Kurt Hiller’s Literary Activism 


Sexual revolution and sexual liberation movements are traditionally associated with the 1960s and 1970s, and particularly linked to western protests and liberation discourses. However, there are some examples of sexual activism before this period. 

Kurt Hiller, though not very known, was one of the most influential gay rights activists in the early 20th century Germany. Perhaps his most influential action was coining the term “literary activism”, which meant literature in the service of political intervention. This new channel for action and resistance to oppression was particularly important in a time where totalitarian regimes were in power in a lot of countries. 

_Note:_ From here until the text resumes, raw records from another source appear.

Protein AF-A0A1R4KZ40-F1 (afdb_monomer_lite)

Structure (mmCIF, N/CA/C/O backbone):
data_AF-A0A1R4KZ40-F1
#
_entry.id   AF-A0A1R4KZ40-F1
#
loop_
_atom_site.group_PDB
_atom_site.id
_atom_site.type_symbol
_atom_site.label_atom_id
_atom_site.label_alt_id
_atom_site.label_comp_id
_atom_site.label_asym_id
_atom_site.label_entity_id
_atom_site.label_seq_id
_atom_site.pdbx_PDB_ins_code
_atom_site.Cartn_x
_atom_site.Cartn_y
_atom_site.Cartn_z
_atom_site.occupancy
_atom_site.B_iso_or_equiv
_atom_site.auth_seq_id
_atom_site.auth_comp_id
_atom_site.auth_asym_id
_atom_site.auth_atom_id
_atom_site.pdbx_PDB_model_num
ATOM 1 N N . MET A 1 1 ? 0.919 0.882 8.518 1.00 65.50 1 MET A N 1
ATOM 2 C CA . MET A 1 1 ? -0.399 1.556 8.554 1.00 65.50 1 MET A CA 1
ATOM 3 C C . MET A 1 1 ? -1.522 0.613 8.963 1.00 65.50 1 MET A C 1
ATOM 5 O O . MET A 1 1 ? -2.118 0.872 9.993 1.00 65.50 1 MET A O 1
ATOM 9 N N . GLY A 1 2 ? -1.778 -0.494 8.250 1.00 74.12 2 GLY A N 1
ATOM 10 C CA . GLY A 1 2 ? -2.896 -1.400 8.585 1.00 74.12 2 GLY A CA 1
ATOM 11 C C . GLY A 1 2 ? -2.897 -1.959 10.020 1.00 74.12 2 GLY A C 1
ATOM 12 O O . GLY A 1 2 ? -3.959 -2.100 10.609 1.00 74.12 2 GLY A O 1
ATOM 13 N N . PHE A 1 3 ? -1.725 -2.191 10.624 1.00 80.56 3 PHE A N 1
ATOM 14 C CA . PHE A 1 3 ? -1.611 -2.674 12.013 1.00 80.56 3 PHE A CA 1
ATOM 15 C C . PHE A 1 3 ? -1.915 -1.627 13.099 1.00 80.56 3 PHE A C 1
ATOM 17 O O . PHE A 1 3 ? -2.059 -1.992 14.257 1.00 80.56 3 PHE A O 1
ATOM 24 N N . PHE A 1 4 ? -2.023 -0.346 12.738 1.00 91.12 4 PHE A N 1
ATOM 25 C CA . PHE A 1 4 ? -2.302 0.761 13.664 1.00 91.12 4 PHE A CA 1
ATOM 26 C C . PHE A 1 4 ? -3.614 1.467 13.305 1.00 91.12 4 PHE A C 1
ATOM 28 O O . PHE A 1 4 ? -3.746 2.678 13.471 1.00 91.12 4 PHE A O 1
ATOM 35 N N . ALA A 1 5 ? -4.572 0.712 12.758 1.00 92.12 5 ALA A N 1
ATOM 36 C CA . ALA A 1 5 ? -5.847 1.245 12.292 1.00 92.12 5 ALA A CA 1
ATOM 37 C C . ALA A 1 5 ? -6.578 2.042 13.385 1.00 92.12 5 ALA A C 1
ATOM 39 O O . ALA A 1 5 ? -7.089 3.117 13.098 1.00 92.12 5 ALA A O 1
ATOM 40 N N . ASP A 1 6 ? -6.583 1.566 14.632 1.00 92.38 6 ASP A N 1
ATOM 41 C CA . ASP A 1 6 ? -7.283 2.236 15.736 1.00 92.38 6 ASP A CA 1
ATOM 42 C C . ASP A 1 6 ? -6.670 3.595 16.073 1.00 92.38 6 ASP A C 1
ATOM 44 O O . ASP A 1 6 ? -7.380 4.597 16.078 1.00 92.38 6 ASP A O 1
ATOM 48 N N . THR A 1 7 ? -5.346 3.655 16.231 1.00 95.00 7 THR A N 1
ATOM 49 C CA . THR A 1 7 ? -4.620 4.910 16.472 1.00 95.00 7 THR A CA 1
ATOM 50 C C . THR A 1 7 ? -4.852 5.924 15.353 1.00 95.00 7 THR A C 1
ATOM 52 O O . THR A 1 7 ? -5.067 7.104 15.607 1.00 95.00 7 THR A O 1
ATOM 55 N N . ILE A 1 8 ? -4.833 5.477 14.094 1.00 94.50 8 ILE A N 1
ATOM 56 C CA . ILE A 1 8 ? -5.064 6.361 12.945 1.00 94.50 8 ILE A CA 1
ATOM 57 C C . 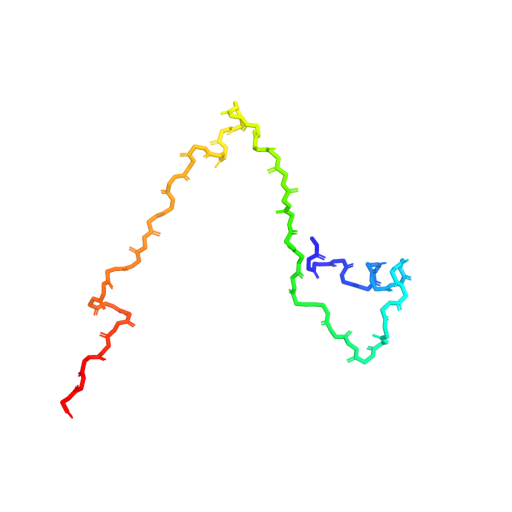ILE A 1 8 ? -6.504 6.886 12.947 1.00 94.50 8 ILE A C 1
ATOM 59 O O . ILE A 1 8 ? -6.719 8.071 12.694 1.00 94.50 8 ILE A O 1
ATOM 63 N N . ARG A 1 9 ? -7.489 6.025 13.238 1.00 95.38 9 ARG A N 1
ATOM 64 C CA . ARG A 1 9 ? -8.899 6.426 13.307 1.00 95.38 9 ARG A CA 1
ATOM 65 C C . ARG A 1 9 ? -9.148 7.440 14.417 1.00 95.38 9 ARG A C 1
ATOM 67 O O . ARG A 1 9 ? -9.856 8.408 14.169 1.00 95.38 9 ARG A O 1
ATOM 74 N N . GLU A 1 10 ? -8.538 7.253 15.583 1.00 95.81 10 GLU A N 1
ATOM 75 C CA . GLU A 1 10 ? -8.613 8.200 16.700 1.00 95.81 10 GLU A CA 1
ATOM 76 C C . GLU A 1 10 ? -8.061 9.576 16.304 1.00 95.81 10 GLU A C 1
ATOM 78 O O . GLU A 1 10 ? -8.766 10.576 16.397 1.00 95.81 10 GLU A O 1
ATOM 83 N N . ILE A 1 11 ? -6.835 9.623 15.772 1.00 96.75 11 ILE A N 1
ATOM 84 C CA . ILE A 1 11 ? -6.165 10.879 15.391 1.00 96.75 11 ILE A CA 1
ATOM 85 C C . ILE A 1 1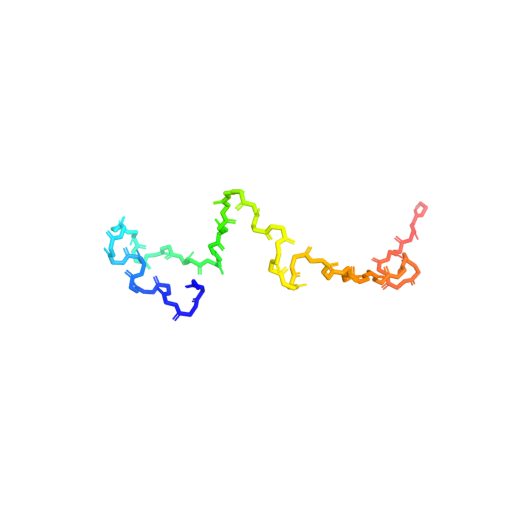1 ? -6.949 11.644 14.317 1.00 96.75 11 ILE A C 1
ATOM 87 O O . ILE A 1 11 ? -7.003 12.873 14.336 1.00 96.75 11 ILE A O 1
ATOM 91 N N . LEU A 1 12 ? -7.539 10.925 13.360 1.00 96.31 12 LEU A N 1
ATOM 92 C CA . LEU A 1 12 ? -8.251 11.516 12.227 1.00 96.31 12 LEU A CA 1
ATOM 93 C C . LEU A 1 12 ? -9.760 11.669 12.464 1.00 96.31 12 LEU A C 1
ATOM 95 O O . LEU A 1 12 ? -10.464 12.099 11.551 1.00 96.31 12 LEU A O 1
ATOM 99 N N . ASN A 1 13 ? -10.261 11.336 13.658 1.00 97.06 13 ASN A N 1
ATOM 100 C CA . ASN A 1 13 ? -11.689 11.324 13.989 1.00 97.06 13 ASN A CA 1
ATOM 101 C C . ASN A 1 13 ? -12.534 10.510 12.990 1.00 97.06 13 ASN A C 1
ATOM 103 O O . ASN A 1 13 ? -13.622 10.919 12.582 1.00 97.06 13 ASN A O 1
ATOM 107 N N . VAL A 1 14 ? -12.025 9.352 12.567 1.00 96.62 14 VAL A N 1
ATOM 108 C CA . VAL A 1 14 ? -12.771 8.433 11.702 1.00 96.62 14 VAL A CA 1
ATOM 109 C C . VAL A 1 14 ? -13.846 7.727 12.539 1.00 96.62 14 VAL A C 1
ATOM 111 O O . VAL A 1 14 ? -13.510 7.158 13.581 1.00 96.62 14 VAL A O 1
ATOM 114 N N . PRO A 1 15 ? -15.114 7.702 12.087 1.00 97.12 15 PRO A N 1
ATOM 115 C CA . PRO A 1 15 ? -16.192 7.014 12.791 1.00 97.12 15 PRO A CA 1
ATOM 116 C C . PRO A 1 15 ? -15.887 5.539 13.091 1.00 97.12 15 PRO A C 1
ATOM 118 O O . PRO A 1 15 ? -15.250 4.836 12.299 1.00 97.12 15 PRO A O 1
ATOM 121 N N . VAL A 1 16 ? -16.352 5.055 14.246 1.00 93.00 16 VAL A N 1
ATOM 122 C CA . VAL A 1 16 ? -16.006 3.724 14.774 1.00 93.00 16 VAL A CA 1
ATOM 123 C C . VAL A 1 16 ? -16.540 2.582 13.904 1.00 93.00 16 VAL A C 1
ATOM 125 O O . VAL A 1 16 ? -15.944 1.504 13.860 1.00 93.00 16 VAL A O 1
ATOM 128 N N . GLU A 1 17 ? -17.630 2.832 13.184 1.00 95.88 17 GLU A N 1
ATOM 129 C CA . GLU A 1 17 ? -18.272 1.919 12.246 1.00 95.88 17 GLU A CA 1
ATOM 130 C C . GLU A 1 17 ? -17.469 1.713 10.953 1.00 95.88 17 GLU A C 1
ATOM 132 O O . GLU A 1 17 ? -17.652 0.704 10.267 1.00 95.88 17 GLU A O 1
ATOM 137 N N . LEU A 1 18 ? -16.549 2.629 10.626 1.00 96.06 18 LEU A N 1
ATOM 138 C CA . LEU A 1 18 ? -15.684 2.509 9.459 1.00 96.06 18 LEU A CA 1
ATOM 139 C C . LEU A 1 18 ? -14.409 1.735 9.806 1.00 96.06 18 LEU A C 1
ATOM 141 O O . LEU A 1 18 ? -13.708 2.019 10.782 1.00 96.06 18 LEU A O 1
ATOM 145 N N . LYS A 1 19 ? -14.076 0.762 8.952 1.00 93.00 19 LYS A N 1
ATOM 146 C CA . LYS A 1 19 ? -12.828 -0.004 9.031 1.00 93.00 19 LYS A CA 1
ATOM 147 C C . LYS A 1 19 ? -11.790 0.568 8.073 1.00 93.00 19 LYS A C 1
ATOM 149 O O . LYS A 1 19 ? -12.084 0.827 6.909 1.00 93.00 19 LYS A O 1
ATOM 154 N N . MET A 1 20 ? -10.553 0.690 8.545 1.00 92.31 20 MET A N 1
ATOM 155 C CA . MET A 1 20 ? -9.410 1.024 7.698 1.00 92.31 20 MET A CA 1
ATOM 156 C C . MET A 1 20 ? -8.827 -0.256 7.092 1.00 92.31 20 MET A C 1
ATOM 158 O O . MET A 1 20 ? -8.363 -1.128 7.821 1.00 92.31 20 MET A O 1
ATOM 162 N N . LEU A 1 21 ? -8.838 -0.361 5.762 1.00 91.31 21 LEU A N 1
ATOM 163 C CA . LEU A 1 21 ? -8.319 -1.535 5.052 1.00 91.31 21 LEU A CA 1
ATOM 164 C C . LEU A 1 21 ? -6.815 -1.418 4.757 1.00 91.31 21 LEU A C 1
ATOM 166 O O . LEU A 1 21 ? -6.050 -2.345 5.004 1.00 91.31 21 LEU A O 1
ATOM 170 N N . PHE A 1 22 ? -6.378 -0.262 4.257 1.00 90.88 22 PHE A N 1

In the first decades of the 19th century homosexual rights movements were associated with socialism, and both the movements supported one another. In the late 1920s homosexuality was paired to heterosexuality in the Soviet Union’s laws, granting an important victory to the sexual reform movement. However, in the 1930s homosexuality became illegal again, both in the Soviet Union and in Nazi Germany. According to John Lauritsen: 

 “Gay men found themselves attacked on all sides, their rights defended by no government in the world. It is bitterly ironical that while the Nazis were attacking homosexuality as “sexual bolshevism”, the Communists were attacking it as “the fascist perversion”. 

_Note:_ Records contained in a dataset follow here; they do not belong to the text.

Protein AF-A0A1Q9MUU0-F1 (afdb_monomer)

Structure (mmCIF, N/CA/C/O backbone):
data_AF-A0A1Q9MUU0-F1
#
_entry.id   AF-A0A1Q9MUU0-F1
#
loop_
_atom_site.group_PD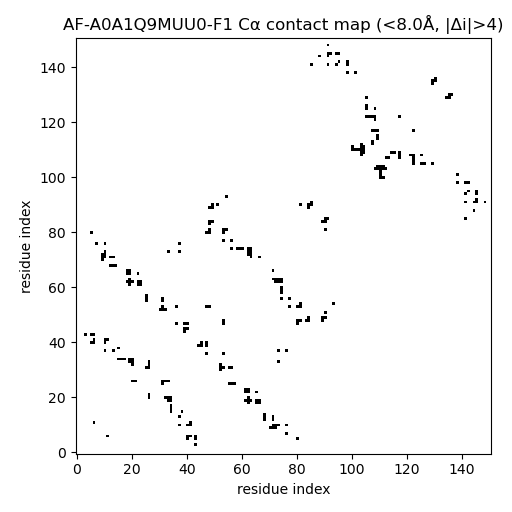B
_atom_site.id
_atom_site.type_symbol
_atom_site.label_atom_id
_atom_site.label_alt_id
_atom_site.label_comp_id
_atom_site.label_asym_id
_atom_site.label_entity_id
_atom_site.label_seq_id
_atom_site.pdbx_PDB_ins_code
_atom_site.Cartn_x
_atom_site.Cartn_y
_atom_site.Cartn_z
_atom_site.occupancy
_atom_site.B_iso_or_equiv
_atom_site.auth_seq_id
_atom_site.auth_comp_id
_atom_site.auth_asym_id
_atom_site.auth_atom_id
_atom_site.pdbx_PDB_model_num
ATOM 1 N N . MET A 1 1 ? 0.599 7.722 26.976 1.00 36.38 1 MET A N 1
ATOM 2 C CA . MET A 1 1 ? 0.175 8.299 25.678 1.00 36.38 1 MET A CA 1
ATOM 3 C C . MET A 1 1 ? 1.470 8.580 24.916 1.00 36.38 1 MET A C 1
ATOM 5 O O . MET A 1 1 ? 2.252 9.349 25.438 1.00 36.38 1 MET A O 1
ATOM 9 N N . THR A 1 2 ? 1.910 7.896 23.857 1.00 36.56 2 THR A N 1
ATOM 10 C CA . THR A 1 2 ? 1.227 7.214 22.742 1.00 36.56 2 THR A CA 1
ATOM 11 C C . THR A 1 2 ? 2.219 6.176 22.177 1.00 36.56 2 THR A C 1
ATOM 13 O O . THR A 1 2 ? 3.297 6.548 21.725 1.00 36.56 2 THR A O 1
ATOM 16 N N . LYS A 1 3 ? 1.912 4.870 22.232 1.00 38.16 3 LYS A N 1
ATOM 17 C CA . LYS A 1 3 ? 2.838 3.787 21.810 1.00 38.16 3 LYS A CA 1
ATOM 18 C C . LYS A 1 3 ? 2.630 3.309 20.360 1.00 38.16 3 LYS A C 1
ATOM 20 O O . LYS A 1 3 ? 3.241 2.326 19.957 1.00 38.16 3 LYS A O 1
ATOM 25 N N . PHE A 1 4 ? 1.806 3.996 19.562 1.00 50.78 4 PHE A N 1
ATOM 26 C CA . PHE A 1 4 ? 1.415 3.539 18.223 1.00 50.78 4 PHE A CA 1
ATOM 27 C C . PHE A 1 4 ? 1.779 4.544 17.123 1.00 50.78 4 PHE A C 1
ATOM 29 O O . PHE A 1 4 ? 1.232 5.638 17.050 1.00 50.78 4 PHE A O 1
ATOM 36 N N . LYS A 1 5 ? 2.696 4.127 16.239 1.00 55.56 5 LYS A N 1
ATOM 37 C CA . LYS A 1 5 ? 3.171 4.848 15.039 1.00 55.56 5 LYS A CA 1
ATOM 38 C C . LYS A 1 5 ? 2.238 4.722 13.817 1.00 55.56 5 LYS A C 1
ATOM 40 O O . LYS A 1 5 ? 2.609 5.157 12.735 1.00 55.56 5 LYS A O 1
ATOM 45 N N . LEU A 1 6 ? 1.068 4.090 13.963 1.00 54.28 6 LEU A N 1
ATOM 46 C CA . LEU A 1 6 ? 0.113 3.868 12.864 1.00 54.28 6 LEU A CA 1
ATOM 47 C C . LEU A 1 6 ? -0.776 5.085 12.579 1.00 54.28 6 LEU A C 1
ATOM 49 O O . LEU A 1 6 ? -1.269 5.229 11.462 1.00 54.28 6 LEU A O 1
ATOM 53 N N . VAL A 1 7 ? -0.962 5.969 13.563 1.00 58.91 7 VAL A N 1
ATOM 54 C CA . VAL A 1 7 ? -1.794 7.166 13.413 1.00 58.91 7 VAL A CA 1
ATOM 55 C C . VAL A 1 7 ? -1.009 8.211 12.622 1.00 58.91 7 VAL A C 1
ATOM 57 O O . VAL A 1 7 ? -0.087 8.837 13.147 1.00 58.91 7 VAL A O 1
ATOM 60 N N . SER A 1 8 ? -1.352 8.403 11.347 1.00 65.06 8 SER A N 1
ATOM 61 C CA . SER A 1 8 ? -0.876 9.573 10.607 1.00 65.06 8 SER A CA 1
ATOM 62 C C . SER A 1 8 ? -1.540 10.827 11.181 1.00 65.06 8 SER A C 1
ATOM 64 O O . SER A 1 8 ? -2.738 10.819 11.457 1.00 65.06 8 SER A O 1
ATOM 66 N N . ALA A 1 9 ? -0.793 11.924 11.339 1.00 67.44 9 ALA A N 1
ATOM 67 C CA . ALA A 1 9 ? -1.353 13.183 11.847 1.00 67.44 9 ALA A CA 1
ATOM 68 C C . ALA A 1 9 ? -2.599 13.630 11.053 1.00 67.44 9 ALA A C 1
ATOM 70 O O . ALA A 1 9 ? -3.535 14.197 11.611 1.00 67.44 9 ALA A O 1
ATOM 71 N N . ASP A 1 10 ? -2.645 13.294 9.762 1.00 74.69 10 ASP A N 1
ATOM 72 C CA . ASP A 1 10 ? -3.759 13.630 8.883 1.00 74.69 10 ASP A CA 1
ATOM 73 C C . ASP A 1 10 ? -5.042 12.858 9.196 1.00 74.69 10 ASP A C 1
ATOM 75 O O . ASP A 1 10 ? -6.125 13.418 9.030 1.00 74.69 10 ASP A O 1
ATOM 79 N N . VAL A 1 11 ? -4.963 11.599 9.660 1.00 86.25 11 VAL A N 1
ATOM 80 C CA . VAL A 1 11 ? -6.174 10.787 9.874 1.00 86.25 11 VAL A CA 1
ATOM 81 C C . VAL A 1 11 ? -7.042 11.350 10.997 1.00 86.25 11 VAL A C 1
ATOM 83 O O . VAL A 1 11 ? -8.261 11.224 10.935 1.00 86.25 11 VAL A O 1
ATOM 86 N N . ILE A 1 12 ? -6.435 12.047 11.965 1.00 88.38 12 ILE A N 1
ATOM 87 C CA . ILE A 1 12 ? -7.104 12.671 13.121 1.00 88.38 12 ILE A CA 1
ATOM 88 C C . ILE A 1 12 ? -8.146 13.711 12.675 1.00 88.38 12 ILE A C 1
ATOM 90 O O . ILE A 1 12 ? -9.122 13.951 13.377 1.00 88.38 12 ILE A O 1
ATOM 94 N N . LYS A 1 13 ? -7.994 14.280 11.473 1.00 88.44 13 LYS A N 1
ATOM 95 C CA . LYS A 1 13 ? -8.957 15.220 10.876 1.00 88.44 13 LYS A CA 1
ATOM 96 C C . LYS A 1 13 ? -10.218 14.532 10.335 1.00 88.44 13 LYS A C 1
ATOM 98 O O . LYS A 1 13 ? -11.163 15.203 9.931 1.00 88.44 13 LYS A O 1
ATOM 103 N N . CYS A 1 14 ? -10.241 13.20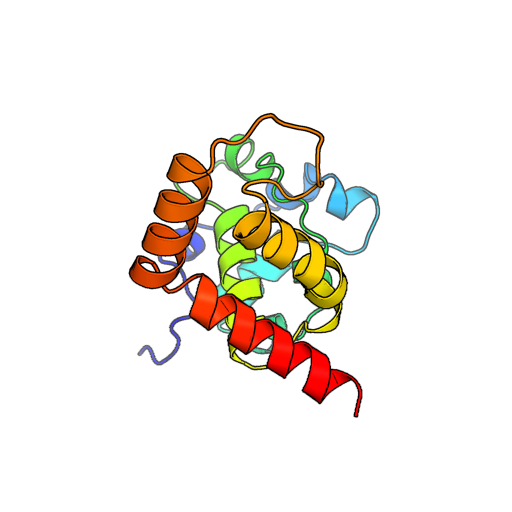2 10.239 1.00 93.81 14 CYS A N 1
ATOM 104 C CA . CYS A 1 14 ? -11.356 12.471 9.645 1.00 93.81 14 CYS A CA 1
ATOM 105 C C . CYS A 1 14 ? -12.643 12.651 10.465 1.00 93.81 14 CYS A C 1
ATOM 107 O O . CYS A 1 14 ? -12.737 12.214 11.604 1.00 93.81 14 CYS A O 1
ATOM 109 N N . LEU A 1 15 ? -13.678 13.216 9.836 1.00 94.88 15 LEU A N 1
ATOM 110 C CA . LEU A 1 15 ? -15.015 13.371 10.430 1.00 94.88 15 LEU A CA 1
ATOM 111 C C . LEU A 1 15 ? -15.900 12.122 10.303 1.00 94.88 15 LEU A C 1
ATOM 113 O O . LEU A 1 15 ? -17.091 12.172 10.597 1.00 94.88 15 LEU A O 1
ATOM 117 N N . SER A 1 16 ? -15.380 11.031 9.737 1.00 95.62 16 SER A N 1
ATOM 118 C CA . SER A 1 16 ? -16.137 9.791 9.511 1.00 95.62 16 SER A CA 1
ATOM 119 C C . SER A 1 16 ? -17.434 9.960 8.700 1.00 95.62 16 SER A C 1
ATOM 121 O O . SER A 1 16 ? -18.329 9.123 8.762 1.00 95.62 16 SER A O 1
ATOM 123 N N . CYS A 1 17 ? -17.517 10.998 7.858 1.00 97.06 17 CYS A N 1
ATOM 124 C CA . CYS A 1 17 ? -18.724 11.342 7.092 1.00 97.06 17 CYS A CA 1
ATOM 125 C C . CYS A 1 17 ? -19.091 10.359 5.960 1.00 97.06 17 CYS A C 1
ATOM 127 O O . CYS A 1 17 ? -20.161 10.465 5.372 1.00 97.06 17 CYS A O 1
ATOM 129 N N . GLY A 1 18 ? -18.193 9.444 5.578 1.00 96.56 18 GLY A N 1
ATOM 130 C CA . GLY A 1 18 ? -18.482 8.382 4.602 1.00 96.56 18 GLY A CA 1
ATOM 131 C C . GLY A 1 18 ? -18.442 8.774 3.123 1.00 96.56 18 GLY A C 1
ATOM 132 O O . GLY A 1 18 ? -18.513 7.883 2.277 1.00 96.56 18 GLY A O 1
ATOM 133 N N . ARG A 1 19 ? -18.225 10.052 2.771 1.00 97.06 19 ARG A N 1
ATOM 134 C CA . ARG A 1 19 ? -18.108 10.487 1.359 1.00 97.06 19 ARG A CA 1
ATOM 135 C C . ARG A 1 19 ? -17.055 9.695 0.586 1.00 97.06 19 ARG A C 1
ATOM 137 O O . ARG A 1 19 ? -17.299 9.262 -0.534 1.00 97.06 19 ARG A O 1
ATOM 144 N N . CYS A 1 20 ? -15.903 9.453 1.207 1.00 97.12 20 CYS A N 1
ATOM 145 C CA . CYS A 1 20 ? -14.828 8.656 0.623 1.00 97.12 20 CYS A CA 1
ATOM 146 C C . CYS A 1 20 ? -15.280 7.246 0.213 1.00 97.12 20 CYS A C 1
ATOM 148 O O . CYS A 1 20 ? -14.797 6.749 -0.795 1.00 97.12 20 CYS A O 1
ATOM 150 N N . THR A 1 21 ? -16.211 6.633 0.951 1.00 97.75 21 THR A N 1
ATOM 151 C CA . THR A 1 21 ? -16.778 5.310 0.642 1.00 97.75 21 THR A CA 1
ATOM 152 C C . THR A 1 21 ? -17.848 5.414 -0.444 1.00 97.75 21 THR A C 1
ATOM 154 O O . THR A 1 21 ? -17.791 4.673 -1.418 1.00 97.75 21 THR A O 1
ATOM 157 N N . GLY A 1 22 ? -18.759 6.393 -0.358 1.00 97.62 22 GLY A N 1
ATOM 158 C CA . GLY A 1 22 ? -19.839 6.566 -1.345 1.00 97.62 22 GLY A CA 1
ATOM 159 C C . GLY A 1 22 ? -19.361 6.845 -2.780 1.00 97.62 22 GLY A C 1
ATOM 160 O O . GLY A 1 22 ? -20.011 6.449 -3.749 1.00 97.62 22 GLY A O 1
ATOM 161 N N . TYR A 1 23 ? -18.199 7.487 -2.937 1.00 96.88 23 TYR A N 1
ATOM 162 C CA . TYR A 1 23 ? -17.578 7.732 -4.246 1.00 96.88 23 TYR A CA 1
ATOM 163 C C . TYR A 1 23 ? -16.531 6.684 -4.650 1.00 96.88 23 TYR A C 1
ATOM 165 O O . TYR A 1 23 ? -15.970 6.785 -5.741 1.00 96.88 23 TYR A O 1
ATOM 173 N N . CYS A 1 24 ? -16.224 5.703 -3.801 1.00 98.00 24 CYS A N 1
ATOM 174 C CA . CYS A 1 24 ? -15.153 4.756 -4.085 1.00 98.00 24 CYS A CA 1
ATOM 175 C C . CYS A 1 24 ? -15.598 3.717 -5.127 1.00 98.00 24 CYS A C 1
ATOM 177 O O . CYS A 1 24 ? -16.590 3.027 -4.895 1.00 98.00 24 CYS A O 1
ATOM 179 N N . PRO A 1 25 ? -14.861 3.533 -6.240 1.00 97.44 25 PRO A N 1
ATOM 180 C CA . PRO A 1 25 ? -15.161 2.462 -7.185 1.00 97.44 25 PRO A CA 1
ATOM 181 C C . PRO A 1 25 ? -14.972 1.073 -6.558 1.00 97.44 25 PRO A C 1
ATOM 183 O O . PRO A 1 25 ? -15.801 0.204 -6.789 1.00 97.44 25 PRO A O 1
ATOM 186 N N . ALA A 1 26 ? -13.955 0.876 -5.708 1.00 97.69 26 ALA A N 1
ATOM 187 C CA . ALA A 1 26 ? -13.737 -0.404 -5.028 1.00 97.69 26 ALA A CA 1
ATOM 188 C C . ALA A 1 26 ? -14.896 -0.764 -4.079 1.00 97.69 26 ALA A C 1
ATOM 190 O O . ALA A 1 26 ? -15.347 -1.905 -4.083 1.00 97.69 26 ALA A O 1
ATOM 191 N N . SER A 1 27 ? -15.449 0.209 -3.343 1.00 97.62 27 SER A N 1
ATOM 192 C CA . SER A 1 27 ? -16.622 -0.007 -2.477 1.00 97.62 27 SER A CA 1
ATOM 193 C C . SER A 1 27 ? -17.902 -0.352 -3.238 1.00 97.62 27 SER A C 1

Hiller’s attack on the misconception of homosexuality criticized not only the fascist rejection of the homosexual act, but also evidenced the socialists’ discriminating vision of homosexuality as a “product of decadence in the bourgeois sector of society”. Perhaps the most influential work of Hiller’s literary activism was his Appeal to the Second International Congress for Sexual Reform on Behalf of an Oppressed Human Variety. (Copenhagen 1928) in which he rejected the understanding of homosexuality as something contrary to nature, and contested traditional conceptions of same-sex love.
 

Kurt Hiller, a socialist, pacifist, homosexual, Jew was on the Nazi’s detention list and ended up spending time in Oranienburg and other concentration camps. He was released in April 1934, and though in precarious conditions, managed to escape a second arrest and fled to Prague. He was a prolific writer until his death in 1972, back in Hamburg.